A manufacturing method for a power module according to the present disclosure includes: a member preparation step of preparing a heat spreader having a plate shape and having heat conducting property, a semiconductor element at least thermally connected to a one-side surface of the heat spreader, a highly-heat-dissipating insulation adhesive sheet having a plate shape and having a one-side surface thermally connected to an other-side surface of the heat spreader, and a metal plate having a one-side surface thermally connected to an other-side surface of the highly-heat-dissipating insulation adhesive sheet; and a sealing resin member injection step of injecting under pressure a sealing resin member, which is uncured, into a mold in a state where the heat spreader, the semiconductor element, the highly-heat-dissipating insulation adhesive sheet, and the metal plate are placed in the mold, wherein the metal plate has an other-side surface exposed from the sealing resin member after execution of the sealing resin member injection step, the highly-heat-dissipating insulation adhesive sheet is a complex obtained by impregnating, with a resin, a porous ceramic sintered body in which ceramic particles have a gap and have been integrally sintered, the ceramic sintered body has a gap not filled with the resin before execution of the sealing resin member injection step, and the sealing resin member injection step includes pressurizing the highly-heat-dissipating insulation adhesive sheet by injection pressure of the sealing resin member so that the gap not filled with the resin is filled with the resin.

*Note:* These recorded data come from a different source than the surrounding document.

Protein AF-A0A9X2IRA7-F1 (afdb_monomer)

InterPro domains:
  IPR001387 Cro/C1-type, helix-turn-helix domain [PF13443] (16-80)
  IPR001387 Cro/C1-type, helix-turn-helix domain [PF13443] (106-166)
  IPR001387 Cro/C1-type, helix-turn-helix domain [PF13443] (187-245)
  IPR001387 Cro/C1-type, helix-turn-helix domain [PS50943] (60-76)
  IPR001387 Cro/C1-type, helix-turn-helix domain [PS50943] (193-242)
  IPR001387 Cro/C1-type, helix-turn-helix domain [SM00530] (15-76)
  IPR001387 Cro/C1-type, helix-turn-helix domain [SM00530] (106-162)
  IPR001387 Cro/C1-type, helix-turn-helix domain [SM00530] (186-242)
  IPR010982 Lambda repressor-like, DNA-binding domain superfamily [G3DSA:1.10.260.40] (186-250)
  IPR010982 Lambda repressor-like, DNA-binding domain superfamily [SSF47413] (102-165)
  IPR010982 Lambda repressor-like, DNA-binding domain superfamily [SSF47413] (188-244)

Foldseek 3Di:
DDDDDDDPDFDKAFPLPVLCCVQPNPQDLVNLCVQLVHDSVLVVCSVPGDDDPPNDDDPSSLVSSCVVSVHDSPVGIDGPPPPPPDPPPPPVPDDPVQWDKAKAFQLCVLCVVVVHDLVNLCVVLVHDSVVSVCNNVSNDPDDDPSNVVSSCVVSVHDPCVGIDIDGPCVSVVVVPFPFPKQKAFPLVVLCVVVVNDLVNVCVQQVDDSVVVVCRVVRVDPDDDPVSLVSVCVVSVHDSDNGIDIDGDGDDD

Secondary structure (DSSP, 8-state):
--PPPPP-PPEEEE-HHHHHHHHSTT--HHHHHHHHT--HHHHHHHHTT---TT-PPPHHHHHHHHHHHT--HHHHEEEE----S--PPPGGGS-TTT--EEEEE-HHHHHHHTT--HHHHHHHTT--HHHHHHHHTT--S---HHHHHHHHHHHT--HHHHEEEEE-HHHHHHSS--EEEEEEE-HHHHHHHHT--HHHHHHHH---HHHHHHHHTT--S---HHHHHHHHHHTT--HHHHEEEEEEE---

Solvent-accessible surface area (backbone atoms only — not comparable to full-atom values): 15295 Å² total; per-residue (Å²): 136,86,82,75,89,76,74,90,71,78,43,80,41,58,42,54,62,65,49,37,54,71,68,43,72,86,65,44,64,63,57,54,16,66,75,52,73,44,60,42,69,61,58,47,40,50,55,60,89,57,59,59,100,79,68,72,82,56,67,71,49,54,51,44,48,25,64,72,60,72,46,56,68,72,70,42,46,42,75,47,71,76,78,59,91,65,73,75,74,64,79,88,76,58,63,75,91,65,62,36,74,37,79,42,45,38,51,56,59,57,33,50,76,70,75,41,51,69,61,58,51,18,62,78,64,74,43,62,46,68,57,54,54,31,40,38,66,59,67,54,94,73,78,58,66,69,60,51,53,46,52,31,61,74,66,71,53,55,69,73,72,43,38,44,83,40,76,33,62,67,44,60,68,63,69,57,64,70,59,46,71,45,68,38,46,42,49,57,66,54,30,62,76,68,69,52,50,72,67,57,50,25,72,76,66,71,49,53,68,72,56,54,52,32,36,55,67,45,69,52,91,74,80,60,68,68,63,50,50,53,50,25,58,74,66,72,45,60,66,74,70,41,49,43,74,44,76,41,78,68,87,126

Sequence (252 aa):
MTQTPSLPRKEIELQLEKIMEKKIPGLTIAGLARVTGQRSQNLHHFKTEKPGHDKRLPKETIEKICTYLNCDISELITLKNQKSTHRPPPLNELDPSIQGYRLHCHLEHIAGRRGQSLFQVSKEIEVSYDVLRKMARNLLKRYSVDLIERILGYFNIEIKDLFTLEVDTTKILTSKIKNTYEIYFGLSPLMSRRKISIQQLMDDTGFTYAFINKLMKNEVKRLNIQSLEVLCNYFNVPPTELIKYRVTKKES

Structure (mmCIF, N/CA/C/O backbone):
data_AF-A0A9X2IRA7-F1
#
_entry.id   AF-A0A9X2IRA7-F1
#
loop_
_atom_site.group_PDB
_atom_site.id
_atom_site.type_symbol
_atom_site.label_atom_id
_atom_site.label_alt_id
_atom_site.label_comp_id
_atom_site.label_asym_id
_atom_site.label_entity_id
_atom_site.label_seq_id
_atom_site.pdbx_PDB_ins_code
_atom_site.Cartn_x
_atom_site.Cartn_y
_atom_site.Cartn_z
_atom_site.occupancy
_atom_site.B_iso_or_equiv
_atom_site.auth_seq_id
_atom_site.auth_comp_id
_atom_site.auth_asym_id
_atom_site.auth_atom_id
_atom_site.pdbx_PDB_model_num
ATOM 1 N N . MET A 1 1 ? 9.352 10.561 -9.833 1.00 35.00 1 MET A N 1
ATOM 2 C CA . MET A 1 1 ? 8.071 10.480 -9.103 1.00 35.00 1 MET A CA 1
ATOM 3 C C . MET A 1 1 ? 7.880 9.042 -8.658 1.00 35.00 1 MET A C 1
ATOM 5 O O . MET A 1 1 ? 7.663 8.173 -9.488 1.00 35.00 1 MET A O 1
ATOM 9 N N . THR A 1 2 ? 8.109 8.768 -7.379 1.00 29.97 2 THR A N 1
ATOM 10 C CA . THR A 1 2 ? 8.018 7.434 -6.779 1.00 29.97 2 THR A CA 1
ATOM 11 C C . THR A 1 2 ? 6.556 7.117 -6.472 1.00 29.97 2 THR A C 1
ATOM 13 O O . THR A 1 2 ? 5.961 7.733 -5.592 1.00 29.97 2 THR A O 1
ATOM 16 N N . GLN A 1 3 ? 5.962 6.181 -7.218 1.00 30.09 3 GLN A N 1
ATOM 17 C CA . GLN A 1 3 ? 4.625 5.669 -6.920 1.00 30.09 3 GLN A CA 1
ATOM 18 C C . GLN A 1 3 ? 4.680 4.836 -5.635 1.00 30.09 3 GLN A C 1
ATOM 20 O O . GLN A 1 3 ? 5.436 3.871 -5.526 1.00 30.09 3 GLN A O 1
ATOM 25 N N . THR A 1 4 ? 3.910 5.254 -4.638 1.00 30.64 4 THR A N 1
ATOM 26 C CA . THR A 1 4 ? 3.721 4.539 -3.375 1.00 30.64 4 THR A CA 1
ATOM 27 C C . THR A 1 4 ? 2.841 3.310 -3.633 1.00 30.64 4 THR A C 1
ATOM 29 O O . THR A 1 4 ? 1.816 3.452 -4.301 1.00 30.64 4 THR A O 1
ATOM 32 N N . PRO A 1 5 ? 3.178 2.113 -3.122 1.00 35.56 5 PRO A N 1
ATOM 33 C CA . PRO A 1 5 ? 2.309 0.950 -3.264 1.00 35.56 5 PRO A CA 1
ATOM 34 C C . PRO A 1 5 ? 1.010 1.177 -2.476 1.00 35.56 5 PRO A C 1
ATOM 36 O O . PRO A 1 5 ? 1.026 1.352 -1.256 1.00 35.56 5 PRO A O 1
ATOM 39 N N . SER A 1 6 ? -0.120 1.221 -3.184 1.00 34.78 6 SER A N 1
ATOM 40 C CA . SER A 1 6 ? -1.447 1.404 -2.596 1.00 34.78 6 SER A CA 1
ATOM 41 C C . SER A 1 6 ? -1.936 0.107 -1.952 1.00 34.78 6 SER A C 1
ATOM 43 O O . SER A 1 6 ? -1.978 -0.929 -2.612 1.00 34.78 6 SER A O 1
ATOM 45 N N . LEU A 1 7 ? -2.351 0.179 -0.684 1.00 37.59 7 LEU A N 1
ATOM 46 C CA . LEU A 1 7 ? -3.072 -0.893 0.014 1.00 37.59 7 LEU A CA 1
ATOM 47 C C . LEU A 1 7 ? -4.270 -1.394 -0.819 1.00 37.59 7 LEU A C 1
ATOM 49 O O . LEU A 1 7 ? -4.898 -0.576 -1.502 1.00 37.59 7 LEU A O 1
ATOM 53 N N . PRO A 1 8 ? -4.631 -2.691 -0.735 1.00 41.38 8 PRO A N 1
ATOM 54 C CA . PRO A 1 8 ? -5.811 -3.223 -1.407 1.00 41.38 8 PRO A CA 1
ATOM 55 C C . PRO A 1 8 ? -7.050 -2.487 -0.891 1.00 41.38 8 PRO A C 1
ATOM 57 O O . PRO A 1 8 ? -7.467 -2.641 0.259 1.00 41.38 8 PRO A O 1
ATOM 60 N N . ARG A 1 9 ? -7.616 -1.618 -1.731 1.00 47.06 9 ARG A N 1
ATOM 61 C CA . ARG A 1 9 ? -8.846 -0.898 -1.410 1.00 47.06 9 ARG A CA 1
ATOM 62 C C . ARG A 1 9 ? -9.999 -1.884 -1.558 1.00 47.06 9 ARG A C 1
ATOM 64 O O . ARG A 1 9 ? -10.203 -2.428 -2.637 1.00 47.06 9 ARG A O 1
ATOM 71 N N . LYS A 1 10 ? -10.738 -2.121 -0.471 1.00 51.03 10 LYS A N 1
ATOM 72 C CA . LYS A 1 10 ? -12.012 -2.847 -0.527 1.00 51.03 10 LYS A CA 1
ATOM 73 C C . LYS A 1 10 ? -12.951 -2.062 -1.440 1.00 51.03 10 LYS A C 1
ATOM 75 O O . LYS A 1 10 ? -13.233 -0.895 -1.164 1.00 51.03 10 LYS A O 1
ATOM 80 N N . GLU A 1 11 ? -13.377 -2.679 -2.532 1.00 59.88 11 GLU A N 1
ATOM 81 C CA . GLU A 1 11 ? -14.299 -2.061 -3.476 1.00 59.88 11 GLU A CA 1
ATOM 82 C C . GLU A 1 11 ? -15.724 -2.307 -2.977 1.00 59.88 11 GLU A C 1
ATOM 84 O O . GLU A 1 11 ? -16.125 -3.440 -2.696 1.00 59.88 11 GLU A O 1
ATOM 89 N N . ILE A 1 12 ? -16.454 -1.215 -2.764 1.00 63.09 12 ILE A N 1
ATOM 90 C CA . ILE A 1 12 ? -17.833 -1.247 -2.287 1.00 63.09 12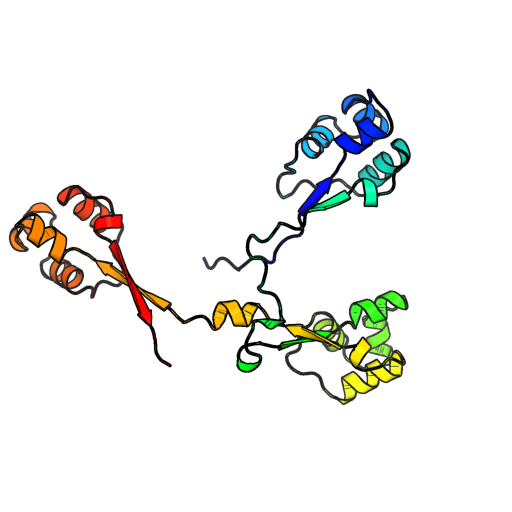 ILE A CA 1
ATOM 91 C C . ILE A 1 12 ? -18.723 -1.346 -3.522 1.00 63.09 12 ILE A C 1
ATOM 93 O O . ILE A 1 12 ? -18.769 -0.410 -4.318 1.00 63.09 12 ILE A O 1
ATOM 97 N N . GLU A 1 13 ? -19.427 -2.463 -3.672 1.00 72.06 13 GLU A N 1
ATOM 98 C CA . GLU A 1 13 ? -20.382 -2.672 -4.755 1.00 72.06 13 GLU A CA 1
ATOM 99 C C . GLU A 1 13 ? -21.814 -2.599 -4.220 1.00 72.06 13 GLU A C 1
ATOM 101 O O . GLU A 1 13 ? -22.154 -3.248 -3.228 1.00 72.06 13 GLU A O 1
ATOM 106 N N . LEU A 1 14 ? -22.654 -1.813 -4.892 1.00 76.62 14 LEU A N 1
ATOM 107 C CA . LEU A 1 14 ? -24.073 -1.674 -4.576 1.00 76.62 14 LEU A CA 1
ATOM 108 C C . LEU A 1 14 ? -24.886 -2.674 -5.403 1.00 76.62 14 LEU A C 1
ATOM 110 O O . LEU A 1 14 ? -24.876 -2.614 -6.628 1.00 76.62 14 LEU A O 1
ATOM 114 N N . GLN A 1 15 ? -25.639 -3.558 -4.749 1.00 79.69 15 GLN A N 1
ATOM 115 C CA . GLN A 1 15 ? -26.470 -4.579 -5.410 1.00 79.69 15 GLN A CA 1
ATOM 116 C C . GLN A 1 15 ? -27.872 -4.044 -5.754 1.00 79.69 15 GLN A C 1
ATOM 118 O O . GLN A 1 15 ? -28.884 -4.705 -5.519 1.00 79.69 15 GLN A O 1
ATOM 123 N N . LEU A 1 16 ? -27.946 -2.821 -6.288 1.00 80.50 16 LEU A N 1
ATOM 124 C CA . LEU A 1 16 ? -29.211 -2.100 -6.441 1.00 80.50 16 LEU A CA 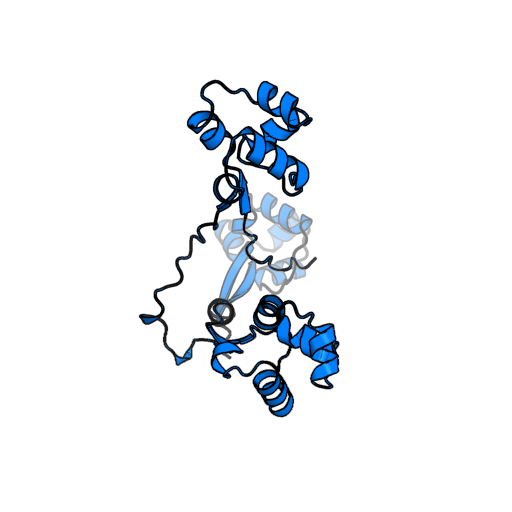1
ATOM 125 C C . LEU A 1 16 ? -30.184 -2.818 -7.393 1.00 80.50 16 LEU A C 1
ATOM 127 O O . LEU A 1 16 ? -31.354 -2.974 -7.062 1.00 80.50 16 LEU A O 1
ATOM 131 N N . GLU A 1 17 ? -29.700 -3.311 -8.536 1.00 81.19 17 GLU A N 1
ATOM 132 C CA . GLU A 1 17 ? -30.527 -4.012 -9.531 1.00 81.19 17 GLU A CA 1
ATOM 133 C C . GLU A 1 17 ? -31.156 -5.290 -8.968 1.00 81.19 17 GLU A C 1
ATOM 135 O O . GLU A 1 17 ? -32.372 -5.458 -9.031 1.00 81.19 17 GLU A O 1
ATOM 140 N N . LYS A 1 18 ? -30.351 -6.135 -8.317 1.00 82.88 18 LYS A N 1
ATOM 141 C CA . LYS A 1 18 ? -30.825 -7.404 -7.747 1.00 82.88 18 LYS A CA 1
ATOM 142 C C . LYS A 1 18 ? -31.873 -7.198 -6.661 1.00 82.88 18 LYS A C 1
ATOM 144 O O . LYS A 1 18 ? -32.823 -7.970 -6.569 1.00 82.88 18 LYS A O 1
ATOM 149 N N . ILE A 1 19 ? -31.708 -6.174 -5.821 1.00 83.50 19 ILE A N 1
ATOM 150 C CA . ILE A 1 19 ? -32.679 -5.883 -4.759 1.00 83.50 19 ILE A CA 1
ATOM 151 C C . ILE A 1 19 ? -33.964 -5.317 -5.347 1.00 83.50 19 ILE A C 1
ATOM 153 O O . ILE A 1 19 ? -35.042 -5.727 -4.919 1.00 83.50 19 ILE A O 1
ATOM 157 N N . MET A 1 20 ? -33.867 -4.419 -6.332 1.00 84.44 20 MET A N 1
ATOM 158 C CA . MET A 1 20 ? -35.042 -3.873 -7.012 1.00 84.44 20 MET A CA 1
ATOM 159 C C . MET A 1 20 ? -35.867 -4.993 -7.656 1.00 84.44 20 MET A C 1
ATOM 161 O O . MET A 1 20 ? -37.063 -5.074 -7.395 1.00 84.44 20 MET A O 1
ATOM 165 N N . GLU A 1 21 ? -35.231 -5.902 -8.400 1.00 84.94 21 GLU A N 1
ATOM 166 C CA . GLU A 1 21 ? -35.908 -7.053 -9.015 1.00 84.94 21 GLU A CA 1
ATOM 167 C C . GLU A 1 21 ? -36.529 -8.000 -7.981 1.00 84.94 21 GLU A C 1
ATOM 169 O O . GLU A 1 21 ? -37.645 -8.478 -8.174 1.00 84.94 21 GLU A O 1
ATOM 174 N N . LYS A 1 22 ? -35.831 -8.249 -6.866 1.00 87.38 22 LYS A N 1
ATOM 175 C CA . LYS A 1 22 ? -36.288 -9.178 -5.824 1.00 87.38 22 LYS A CA 1
ATOM 176 C C . LYS A 1 22 ? -37.440 -8.626 -4.983 1.00 87.38 22 LYS A C 1
ATOM 178 O O . LYS A 1 22 ? -38.321 -9.388 -4.597 1.00 87.38 22 LYS A O 1
ATOM 183 N N . LYS A 1 23 ? -37.397 -7.342 -4.615 1.00 87.69 23 LYS A N 1
ATOM 184 C CA . LYS A 1 23 ? -38.342 -6.741 -3.656 1.00 87.69 23 LYS A CA 1
ATOM 185 C C . LYS A 1 23 ? -39.548 -6.110 -4.346 1.00 87.69 23 LYS A C 1
ATOM 187 O O . LYS A 1 23 ? -40.655 -6.240 -3.836 1.00 87.69 23 LYS A O 1
ATOM 192 N N . ILE A 1 24 ? -39.344 -5.426 -5.475 1.00 87.06 24 ILE A N 1
ATOM 193 C CA . ILE A 1 24 ? -40.407 -4.710 -6.196 1.00 87.06 24 ILE A CA 1
ATOM 194 C C . ILE A 1 24 ? -40.232 -4.937 -7.711 1.00 87.06 24 ILE A C 1
ATOM 196 O O . ILE A 1 24 ? -39.652 -4.095 -8.407 1.00 87.06 24 ILE A O 1
ATOM 200 N N . PRO A 1 25 ? -40.734 -6.067 -8.246 1.00 84.25 25 PRO A N 1
ATOM 201 C CA . PRO A 1 25 ? -40.628 -6.388 -9.666 1.00 84.25 25 PRO A CA 1
ATOM 202 C C . PRO A 1 25 ? -41.231 -5.276 -10.534 1.00 84.25 25 PRO A C 1
ATOM 204 O O . PRO A 1 25 ? -42.354 -4.831 -10.301 1.00 84.25 25 PRO A O 1
ATOM 207 N N . GLY A 1 26 ? -40.480 -4.807 -11.534 1.00 84.25 26 GLY A N 1
ATOM 208 C CA . GLY A 1 26 ? -40.904 -3.717 -12.423 1.00 84.25 26 GLY A CA 1
ATOM 209 C C . GLY A 1 26 ? -40.575 -2.301 -11.930 1.00 84.25 26 GLY A C 1
ATOM 210 O O . GLY A 1 26 ? -40.841 -1.332 -12.645 1.00 84.25 26 GLY A O 1
ATOM 211 N N . LEU A 1 27 ? -39.955 -2.145 -10.754 1.00 87.38 27 LEU A N 1
ATOM 212 C CA . LEU A 1 27 ? -39.459 -0.846 -10.308 1.00 87.38 27 LEU A CA 1
ATOM 213 C C . LEU A 1 27 ? -38.331 -0.356 -11.229 1.00 87.38 27 LEU A C 1
ATOM 215 O O . LEU A 1 27 ? -37.292 -0.995 -11.3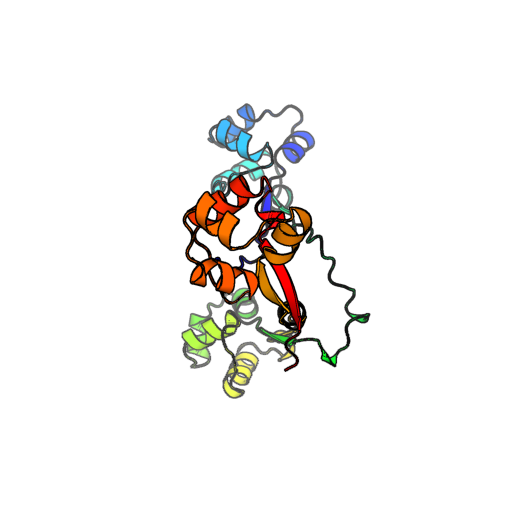77 1.00 87.38 27 LEU A O 1
ATOM 219 N N . THR A 1 28 ? -38.511 0.821 -11.829 1.00 88.88 28 THR A N 1
ATOM 220 C CA . THR A 1 28 ? -37.490 1.448 -12.681 1.00 88.88 28 THR A CA 1
ATOM 221 C C . THR A 1 28 ? -36.584 2.380 -11.876 1.00 88.88 28 THR A C 1
ATOM 223 O O . THR A 1 28 ? -36.980 2.924 -10.842 1.00 88.88 28 THR A O 1
ATOM 226 N N . ILE A 1 29 ? -35.371 2.646 -12.379 1.00 85.19 29 ILE A N 1
ATOM 227 C CA . ILE A 1 29 ? -34.453 3.632 -11.772 1.00 85.19 29 ILE A CA 1
ATOM 228 C C . ILE A 1 29 ? -35.115 5.011 -11.678 1.00 85.19 29 ILE A C 1
ATOM 230 O O . ILE A 1 29 ? -34.901 5.735 -10.711 1.00 85.19 29 ILE A O 1
ATOM 234 N N . ALA A 1 30 ? -35.935 5.378 -12.666 1.00 84.88 30 ALA A N 1
ATOM 235 C CA . ALA A 1 30 ? -36.680 6.632 -12.661 1.00 84.88 30 ALA A CA 1
ATOM 236 C C . ALA A 1 30 ? -37.710 6.688 -11.517 1.00 84.88 30 ALA A C 1
ATOM 238 O O . ALA A 1 30 ? -37.859 7.731 -10.880 1.00 84.88 30 ALA A O 1
ATOM 239 N N . GLY A 1 31 ? -38.370 5.564 -11.217 1.00 84.81 31 GLY A N 1
ATOM 240 C CA . GLY A 1 31 ? -39.250 5.434 -10.054 1.00 84.81 31 GLY A CA 1
ATOM 241 C C . GLY A 1 31 ? -38.486 5.608 -8.742 1.00 84.81 31 GLY A C 1
ATOM 242 O O . GLY A 1 31 ? -38.857 6.438 -7.914 1.00 84.81 31 GLY A O 1
ATOM 243 N N . LEU A 1 32 ? -37.354 4.914 -8.598 1.00 85.56 32 LEU A N 1
ATOM 244 C CA . LEU A 1 32 ? -36.507 5.017 -7.408 1.00 85.56 32 LEU A CA 1
ATOM 245 C C . LEU A 1 32 ? -35.910 6.427 -7.227 1.00 85.56 32 LEU A C 1
ATOM 247 O O . LEU A 1 32 ? -35.849 6.945 -6.113 1.00 85.56 32 LEU A O 1
ATOM 251 N N . ALA A 1 33 ? -35.515 7.083 -8.319 1.00 87.50 33 ALA A N 1
ATOM 252 C CA . ALA A 1 33 ? -35.017 8.459 -8.341 1.00 87.50 33 ALA A CA 1
ATOM 253 C C . ALA A 1 33 ? -36.045 9.452 -7.782 1.00 87.50 33 ALA A C 1
ATOM 255 O O . ALA A 1 33 ? -35.703 10.299 -6.957 1.00 87.50 33 ALA A O 1
ATOM 256 N N . ARG A 1 34 ? -37.317 9.301 -8.178 1.00 85.19 34 ARG A N 1
ATOM 257 C CA . ARG A 1 34 ? -38.426 10.134 -7.691 1.00 85.19 34 ARG A CA 1
ATOM 258 C C . ARG A 1 34 ? -38.604 10.034 -6.182 1.00 85.19 34 ARG A C 1
ATOM 260 O O . ARG A 1 34 ? -38.771 11.057 -5.531 1.00 85.19 34 ARG A O 1
ATOM 267 N N . VAL A 1 35 ? -38.541 8.822 -5.634 1.00 83.19 35 VAL A N 1
ATOM 268 C CA . VAL A 1 35 ? -38.778 8.594 -4.201 1.00 83.19 35 VAL A CA 1
ATOM 269 C C . VAL A 1 35 ? -37.580 9.001 -3.346 1.00 83.19 35 VAL A C 1
ATOM 271 O O . VAL A 1 35 ? -37.729 9.550 -2.259 1.00 83.19 35 VAL A O 1
ATOM 274 N N . THR A 1 36 ? -36.370 8.782 -3.852 1.00 82.31 36 THR A N 1
ATOM 275 C CA . THR A 1 36 ? -35.132 9.110 -3.129 1.00 82.31 36 THR A CA 1
ATOM 276 C C . THR A 1 36 ? -34.724 10.579 -3.269 1.00 82.31 36 THR A C 1
ATOM 278 O O . THR A 1 36 ? -33.826 11.035 -2.557 1.00 82.31 36 THR A O 1
ATOM 281 N N . GLY A 1 37 ? -35.371 11.330 -4.170 1.00 83.00 37 GLY A N 1
ATOM 282 C CA . GLY A 1 37 ? -35.019 12.713 -4.503 1.00 83.00 37 GLY A CA 1
ATOM 283 C C . GLY A 1 37 ? -33.687 12.836 -5.250 1.00 83.00 37 GLY A C 1
ATOM 284 O O . GLY A 1 37 ? -33.076 13.903 -5.256 1.00 83.00 37 GLY A O 1
ATOM 285 N N . GLN A 1 38 ? -33.206 11.745 -5.850 1.00 84.69 38 GLN A N 1
ATOM 286 C CA . GLN A 1 38 ? -31.940 11.704 -6.577 1.00 84.69 38 GLN A CA 1
ATOM 287 C C . GLN A 1 38 ? -32.140 11.870 -8.077 1.00 84.69 38 GLN A C 1
ATOM 289 O O . GLN A 1 38 ? -33.171 11.508 -8.635 1.00 84.69 38 GLN A O 1
ATOM 294 N N . ARG A 1 39 ? -31.109 12.361 -8.774 1.00 83.25 39 ARG A N 1
ATOM 295 C CA . ARG A 1 39 ? -31.103 12.350 -10.242 1.00 83.25 39 ARG A CA 1
ATOM 296 C C . ARG A 1 39 ? -30.982 10.909 -10.735 1.00 83.25 39 ARG A C 1
ATOM 298 O O . ARG A 1 39 ? -30.077 10.184 -10.327 1.00 83.25 39 ARG A O 1
ATOM 305 N N . SER A 1 40 ? -31.843 10.519 -11.668 1.00 80.69 40 SER A N 1
ATOM 306 C CA . SER A 1 40 ? -31.853 9.190 -12.295 1.00 80.69 40 SER A CA 1
ATOM 307 C C . SER A 1 40 ? -30.502 8.804 -12.908 1.00 80.69 40 SER A C 1
ATOM 309 O O . SER A 1 40 ? -30.097 7.651 -12.804 1.00 80.69 40 SER A O 1
ATOM 311 N N . GLN A 1 41 ? -29.754 9.772 -13.449 1.00 78.19 41 GLN A N 1
ATOM 312 C CA . GLN A 1 41 ? -28.385 9.576 -13.948 1.00 78.19 41 GLN A CA 1
ATOM 313 C C . GLN A 1 41 ? -27.408 9.108 -12.856 1.00 78.19 41 GLN A C 1
ATOM 315 O O . GLN A 1 41 ? -26.572 8.244 -13.112 1.00 78.19 41 GLN A O 1
ATOM 320 N N . ASN A 1 42 ? -27.527 9.627 -11.626 1.00 74.44 42 ASN A N 1
ATOM 321 C CA . ASN A 1 42 ? -26.663 9.219 -10.515 1.00 74.44 42 ASN A CA 1
ATOM 322 C C . ASN A 1 42 ? -26.925 7.758 -10.157 1.00 74.44 42 ASN A C 1
ATOM 324 O O . ASN A 1 42 ? -25.988 6.971 -10.104 1.00 74.44 42 ASN A O 1
ATOM 328 N N . LEU A 1 43 ? -28.195 7.382 -9.990 1.00 77.75 43 LEU A N 1
ATOM 329 C CA . LEU A 1 43 ? -28.581 6.002 -9.688 1.00 77.75 43 LEU A CA 1
ATOM 330 C C . LEU A 1 43 ? -28.227 5.035 -10.829 1.00 77.75 43 LEU A C 1
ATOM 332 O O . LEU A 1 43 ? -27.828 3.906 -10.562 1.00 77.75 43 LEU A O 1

The power module according to the present disclosure includes: a heat spreader having a plate shape; a semiconductor element at least thermally connected to a one-side surface of the heat spreader; a highly-heat-dissipating insulation adhesive sheet having a plate shape and having a one-side surface thermally connected to an other-side surface of the heat spreader; a metal plate having a one-side surface thermally connected to an other-side surface of the highly-heat-dissipating insulation adhesive sheet; and a sealing resin member sealing these members in a state where an other-side surface of the metal plate is exposed, wherein the highly-heat-dissipating insulation adhesive sheet is a complex obtained by impregnating, with a resin, a porous ceramic sintered body in which ceramic particles have a gap and have been integrally sintered. Consequently, no electric discharge path is formed in the gap in the ceramic sintered body, and thus decrease of the insulation reliability of the power module can be inhibited. Since the highly-heat-dissipating insulation adhesive sheet is a complex obtained by impregnating, with a resin, a porous ceramic sintered body in which ceramic particles have a gap and have been integrally sintered, increase of heat dissipation in the power module can be realized.

The manufacturing method for the power module according to the present disclosure includes: a member preparation step of preparing a heat spreader having a plate shape, a semiconductor element at least thermally connected to a one-side surface of the heat spreader, a highly-heat-dissipating insulation adhesive sheet having a plate shape and having a one-side surface thermally connected to an other-side surface of the heat spreader, and a metal plate having a one-side surface thermally connected to an other-side surface of the highly-heat-dissipating insulation adhesive sheet; and a sealing resin member injection step of injecting under pressure a sealing resin member, which is uncured, into a mold in a state where the heat spreader, the semiconductor element, the highly-heat-dissipating insulation adhesive sheet, and the metal plate are placed in the mold, wherein the highly-heat-dissipating insulation adhesive sheet is a complex obtained by impregnating, with a resin, a porous ceramic sintered body in which ceramic particles have a gap and have been integrally sintered, the ceramic sintered body has a gap not filled with the resin before execution of the sealing resin member injection step, and the sealing resin member injection step includes pressurizing the highly-heat-dissipating insulation adhesive sheet by injection pressure of the sealing resin member so that the gap not filled with the resin is filled with the resin. Consequently, no electric discharge path is formed in the gap. This makes it possible to significantly improve the insulation reliability of the entire highly-heat-dissipating insulation adhesive sheet including an edge of the highly-heat-dissipating insulation adhesive sheet. Thus, decrease of the insulation reliability of the power module can be inhibited.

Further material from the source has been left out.